Monday, August 13, 2007

The pursuit of moral arms sales

The UK has long sought a moral arms-sale policy. UK arms sales to such countries as Zimbabwe, Pakistan, and Indonesia, for instance, have been viewed as morally problematic in some quarters. So it is certainly understandable that arms sales to the usurper Zionist entity would raise, shall we say, concerns. From JPost.com:
The British government has blocked almost one third of British military exports to Israel this year, citing possible threats to regional stability and fears the equipment might facilitate human rights violations.

According to official figures, the value of UK military sales arms to Israel declined by one third last year, and has fallen by a drastic 75 percent since 2005.

"There is evidence that the British government's export control policy to Israel may have been tightened up," said Parliament's new 2007 Strategic Export Controls report, issued by the Quadrapartite Commission, which comprises representatives from four ministries.

The change in policy, said the report, reflects a convergence of government attitudes with its own official guidelines.

The report comes amid a period of uncertainty in Anglo-Israeli relations . . .

Outside of government, the opposition Liberal Democrat party has called for a rethinking of arms sales to Israel, while in May the UK's Legal Services Commission, the state agency that provides funding for attorney's fees for indigent defendants, agreed to underwrite the costs of litigation brought by a Palestinian man in a British court seeking a ban on arms sales to Israel.
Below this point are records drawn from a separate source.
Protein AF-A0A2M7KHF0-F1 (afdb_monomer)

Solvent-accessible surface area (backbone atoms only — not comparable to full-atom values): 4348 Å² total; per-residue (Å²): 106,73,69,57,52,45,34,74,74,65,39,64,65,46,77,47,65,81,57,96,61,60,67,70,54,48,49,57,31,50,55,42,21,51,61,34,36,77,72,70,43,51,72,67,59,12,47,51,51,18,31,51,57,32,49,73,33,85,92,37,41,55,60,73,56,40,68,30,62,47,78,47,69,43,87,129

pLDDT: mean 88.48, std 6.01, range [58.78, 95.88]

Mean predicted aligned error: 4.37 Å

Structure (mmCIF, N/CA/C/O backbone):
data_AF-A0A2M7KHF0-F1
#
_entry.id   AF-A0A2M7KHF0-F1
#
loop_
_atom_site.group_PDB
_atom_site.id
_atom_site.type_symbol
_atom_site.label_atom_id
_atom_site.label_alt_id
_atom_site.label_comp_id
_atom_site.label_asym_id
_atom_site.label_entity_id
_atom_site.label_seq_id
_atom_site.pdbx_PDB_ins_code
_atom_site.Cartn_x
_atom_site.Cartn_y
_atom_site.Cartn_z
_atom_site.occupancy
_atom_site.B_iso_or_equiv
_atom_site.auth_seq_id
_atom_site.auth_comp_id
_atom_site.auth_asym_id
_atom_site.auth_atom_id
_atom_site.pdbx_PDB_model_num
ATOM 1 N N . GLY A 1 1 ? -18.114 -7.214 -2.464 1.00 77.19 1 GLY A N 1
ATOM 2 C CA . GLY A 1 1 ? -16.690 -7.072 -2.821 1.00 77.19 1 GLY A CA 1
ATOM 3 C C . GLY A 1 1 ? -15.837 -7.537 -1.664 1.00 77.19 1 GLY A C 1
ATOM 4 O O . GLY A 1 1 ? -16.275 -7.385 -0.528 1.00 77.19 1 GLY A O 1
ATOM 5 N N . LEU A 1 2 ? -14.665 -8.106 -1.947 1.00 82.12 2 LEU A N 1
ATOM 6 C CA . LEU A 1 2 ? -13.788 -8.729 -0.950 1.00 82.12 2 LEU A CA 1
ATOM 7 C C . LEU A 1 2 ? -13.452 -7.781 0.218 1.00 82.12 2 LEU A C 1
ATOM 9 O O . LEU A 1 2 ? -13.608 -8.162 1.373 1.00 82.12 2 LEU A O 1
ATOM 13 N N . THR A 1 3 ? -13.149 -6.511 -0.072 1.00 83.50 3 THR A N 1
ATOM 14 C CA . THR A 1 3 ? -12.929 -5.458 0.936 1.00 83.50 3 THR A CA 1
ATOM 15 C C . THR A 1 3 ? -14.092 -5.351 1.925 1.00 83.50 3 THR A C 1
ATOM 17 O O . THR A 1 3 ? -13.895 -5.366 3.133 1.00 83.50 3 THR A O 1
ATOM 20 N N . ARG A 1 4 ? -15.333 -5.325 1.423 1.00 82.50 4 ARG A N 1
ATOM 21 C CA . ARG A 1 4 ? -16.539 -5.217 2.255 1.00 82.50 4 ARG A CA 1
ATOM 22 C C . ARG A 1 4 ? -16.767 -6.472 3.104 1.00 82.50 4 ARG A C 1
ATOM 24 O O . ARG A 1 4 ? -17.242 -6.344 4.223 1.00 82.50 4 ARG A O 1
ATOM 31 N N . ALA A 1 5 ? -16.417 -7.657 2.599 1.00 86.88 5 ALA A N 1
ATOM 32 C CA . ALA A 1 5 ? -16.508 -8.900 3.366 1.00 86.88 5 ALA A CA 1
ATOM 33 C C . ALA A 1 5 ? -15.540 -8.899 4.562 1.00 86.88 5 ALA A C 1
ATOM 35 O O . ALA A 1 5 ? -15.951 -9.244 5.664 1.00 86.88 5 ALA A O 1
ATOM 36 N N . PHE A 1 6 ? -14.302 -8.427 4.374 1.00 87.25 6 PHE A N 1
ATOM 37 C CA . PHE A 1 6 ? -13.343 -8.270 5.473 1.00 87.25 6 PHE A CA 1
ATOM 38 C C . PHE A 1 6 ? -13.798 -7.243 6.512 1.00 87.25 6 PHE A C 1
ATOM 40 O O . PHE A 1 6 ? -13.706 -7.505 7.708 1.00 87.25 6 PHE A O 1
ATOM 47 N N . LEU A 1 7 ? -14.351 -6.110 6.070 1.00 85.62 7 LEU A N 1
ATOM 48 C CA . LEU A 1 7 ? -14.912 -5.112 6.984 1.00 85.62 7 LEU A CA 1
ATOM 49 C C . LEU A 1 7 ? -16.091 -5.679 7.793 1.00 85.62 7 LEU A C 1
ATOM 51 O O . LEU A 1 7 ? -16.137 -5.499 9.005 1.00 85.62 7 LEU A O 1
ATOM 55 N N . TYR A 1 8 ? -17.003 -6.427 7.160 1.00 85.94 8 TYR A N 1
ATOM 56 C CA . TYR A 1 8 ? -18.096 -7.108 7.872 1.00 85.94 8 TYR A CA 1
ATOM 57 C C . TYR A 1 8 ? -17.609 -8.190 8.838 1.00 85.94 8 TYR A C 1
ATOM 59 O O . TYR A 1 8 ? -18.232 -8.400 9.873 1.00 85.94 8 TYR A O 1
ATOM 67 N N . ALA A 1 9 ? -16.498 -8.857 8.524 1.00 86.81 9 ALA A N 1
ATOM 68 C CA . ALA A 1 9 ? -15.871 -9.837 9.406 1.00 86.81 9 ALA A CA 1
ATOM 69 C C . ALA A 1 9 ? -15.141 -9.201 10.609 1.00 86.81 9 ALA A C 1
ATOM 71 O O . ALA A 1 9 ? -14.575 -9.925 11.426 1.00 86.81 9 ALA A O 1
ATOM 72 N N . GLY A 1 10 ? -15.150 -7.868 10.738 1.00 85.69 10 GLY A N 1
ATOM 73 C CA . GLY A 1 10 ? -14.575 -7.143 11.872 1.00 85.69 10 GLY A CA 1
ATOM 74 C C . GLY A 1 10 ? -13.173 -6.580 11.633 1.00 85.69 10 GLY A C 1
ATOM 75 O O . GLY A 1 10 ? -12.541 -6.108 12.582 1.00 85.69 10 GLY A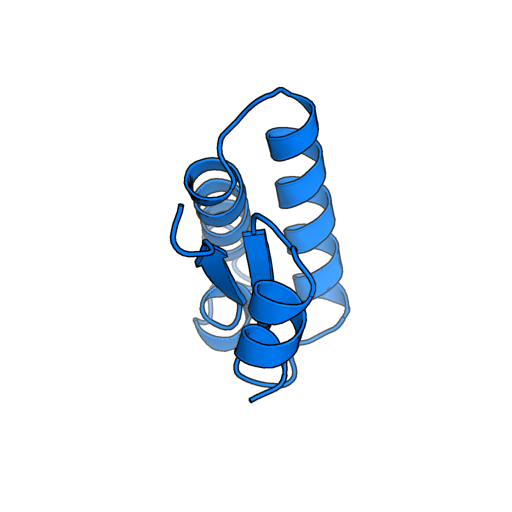 O 1
ATOM 76 N N . ALA A 1 11 ? -12.665 -6.596 10.394 1.00 86.62 11 ALA A N 1
ATOM 77 C CA . ALA A 1 11 ? -11.420 -5.902 10.075 1.00 86.62 11 ALA A CA 1
ATOM 78 C C . ALA A 1 11 ? -11.594 -4.387 10.276 1.00 86.62 11 ALA A C 1
ATOM 80 O O . ALA A 1 11 ? -12.520 -3.779 9.739 1.00 86.62 11 ALA A O 1
ATOM 81 N N . ARG A 1 12 ? -10.685 -3.774 11.045 1.00 85.06 12 ARG A N 1
ATOM 82 C CA . ARG A 1 12 ? -10.712 -2.328 11.324 1.00 85.06 12 ARG A CA 1
ATOM 83 C C . ARG A 1 12 ? -10.315 -1.504 10.103 1.00 85.06 12 ARG A C 1
ATOM 85 O O . ARG A 1 12 ? -10.988 -0.529 9.783 1.00 85.06 12 ARG A O 1
ATOM 92 N N . ASP A 1 13 ? -9.263 -1.942 9.423 1.00 88.12 13 ASP A N 1
ATOM 93 C CA . ASP A 1 13 ? -8.722 -1.335 8.214 1.00 88.12 13 ASP A CA 1
ATOM 94 C C . ASP A 1 13 ? -8.403 -2.448 7.210 1.00 88.12 13 ASP A C 1
ATOM 96 O O . ASP A 1 13 ? -7.895 -3.507 7.583 1.00 88.12 13 ASP A O 1
ATOM 100 N N . VAL A 1 14 ? -8.715 -2.218 5.936 1.00 89.81 14 VAL A N 1
ATOM 101 C CA . VAL A 1 14 ? -8.432 -3.146 4.838 1.00 89.81 14 VAL A CA 1
ATOM 102 C C . VAL A 1 14 ? -7.631 -2.415 3.772 1.00 89.81 14 VAL A C 1
ATOM 104 O O . VAL A 1 14 ? -8.119 -1.459 3.174 1.00 89.81 14 VAL A O 1
ATOM 107 N N . LEU A 1 15 ? -6.412 -2.889 3.520 1.00 89.31 15 LEU A N 1
ATOM 108 C CA . LEU A 1 15 ? -5.562 -2.431 2.424 1.00 89.31 15 LEU A CA 1
ATOM 109 C C . LEU A 1 15 ? -5.729 -3.379 1.230 1.00 89.31 15 LEU A C 1
ATOM 111 O O . LEU A 1 15 ? -5.565 -4.589 1.378 1.00 89.31 15 LEU A O 1
ATOM 115 N N . CYS A 1 16 ? -6.052 -2.851 0.050 1.00 89.12 16 CYS A N 1
ATOM 116 C CA . CYS A 1 16 ? -6.181 -3.653 -1.168 1.00 89.12 16 CYS A CA 1
ATOM 117 C C . CYS A 1 16 ? -5.625 -2.936 -2.401 1.00 89.12 16 CYS A C 1
ATOM 119 O O . CYS A 1 16 ? -5.591 -1.707 -2.446 1.00 89.12 16 CYS A O 1
ATOM 121 N N . SER A 1 17 ? -5.216 -3.704 -3.414 1.00 89.31 17 SER A N 1
ATOM 122 C CA . SER A 1 17 ? -4.842 -3.171 -4.724 1.00 89.31 17 SER A CA 1
ATOM 123 C C . SER A 1 17 ? -6.029 -3.178 -5.696 1.00 89.31 17 SER A C 1
ATOM 125 O O . SER A 1 17 ? -6.868 -4.078 -5.676 1.00 89.31 17 SER A O 1
ATOM 127 N N . LEU A 1 18 ? -6.105 -2.157 -6.547 1.00 86.31 18 LEU A N 1
ATOM 128 C CA . LEU A 1 18 ? -7.132 -1.994 -7.579 1.00 86.31 18 LEU A CA 1
ATOM 129 C C . LEU A 1 18 ? -6.812 -2.781 -8.860 1.00 86.31 18 LEU A C 1
ATOM 131 O O . LEU A 1 18 ? -7.720 -3.166 -9.592 1.00 86.31 18 LEU A O 1
ATOM 135 N N . TRP A 1 19 ? -5.528 -3.027 -9.125 1.00 87.94 19 TRP A N 1
ATOM 136 C CA . TRP A 1 19 ? -5.024 -3.818 -10.250 1.00 87.94 19 TRP A CA 1
ATOM 137 C C . TRP A 1 19 ? -3.799 -4.646 -9.824 1.00 87.94 19 TRP A C 1
ATOM 139 O O . TRP A 1 19 ? -3.229 -4.389 -8.758 1.00 87.94 19 TRP A O 1
ATOM 149 N N . PRO A 1 20 ? -3.382 -5.649 -10.621 1.00 83.75 20 PRO A N 1
ATOM 150 C CA . PRO A 1 20 ? -2.128 -6.362 -10.398 1.00 83.75 20 PRO A CA 1
ATOM 151 C C . PRO A 1 20 ? -0.929 -5.413 -10.515 1.00 83.75 20 PRO A C 1
ATOM 153 O O . PRO A 1 20 ? -0.789 -4.709 -11.513 1.00 83.75 20 PRO A O 1
ATOM 156 N N . VAL A 1 21 ? -0.066 -5.398 -9.501 1.00 80.88 21 VAL A N 1
ATOM 157 C CA . VAL A 1 21 ? 1.128 -4.540 -9.426 1.00 80.88 21 VAL A CA 1
ATOM 158 C C . VAL A 1 21 ? 2.374 -5.421 -9.509 1.00 80.88 21 VAL A C 1
ATOM 160 O O . VAL A 1 21 ? 2.327 -6.581 -9.115 1.00 80.88 21 VAL A O 1
ATOM 163 N N . SER A 1 22 ? 3.492 -4.881 -10.004 1.00 82.38 22 SER A N 1
ATOM 164 C CA . SER A 1 22 ? 4.784 -5.583 -9.990 1.00 82.38 22 SER A CA 1
ATOM 165 C C . SER A 1 22 ? 5.214 -5.946 -8.559 1.00 82.38 22 SER A C 1
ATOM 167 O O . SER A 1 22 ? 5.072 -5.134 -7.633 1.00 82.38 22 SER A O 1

The August 7 Quadripartite Committee report largely praised the government's overall handling of strategic exports but warned that the rapid pace of technological change and rising threat of terrorism required increased state vigilance . . .

While the "case-by-case" approach gave the government a "flexibility" that allowed a "latitude to adjust policy without the need for public explanation," its arms sales policies towards Israel were "neither transparent nor accountable," the panel found.

The committee asked that "the government explain its policy on licensing exports to Israel, Jordan or other countries in the Middle East and that it explain whether it has adjusted its policy since 1997 as events in the Occupied Territories and Middle East have unfolded."

"We further recommend that the government explain how it assesses whether there is a clear risk‚ that a proposed export to Israel might be used for internal repression," it said.[...]
I hear the air is very thin at those moral altitudes.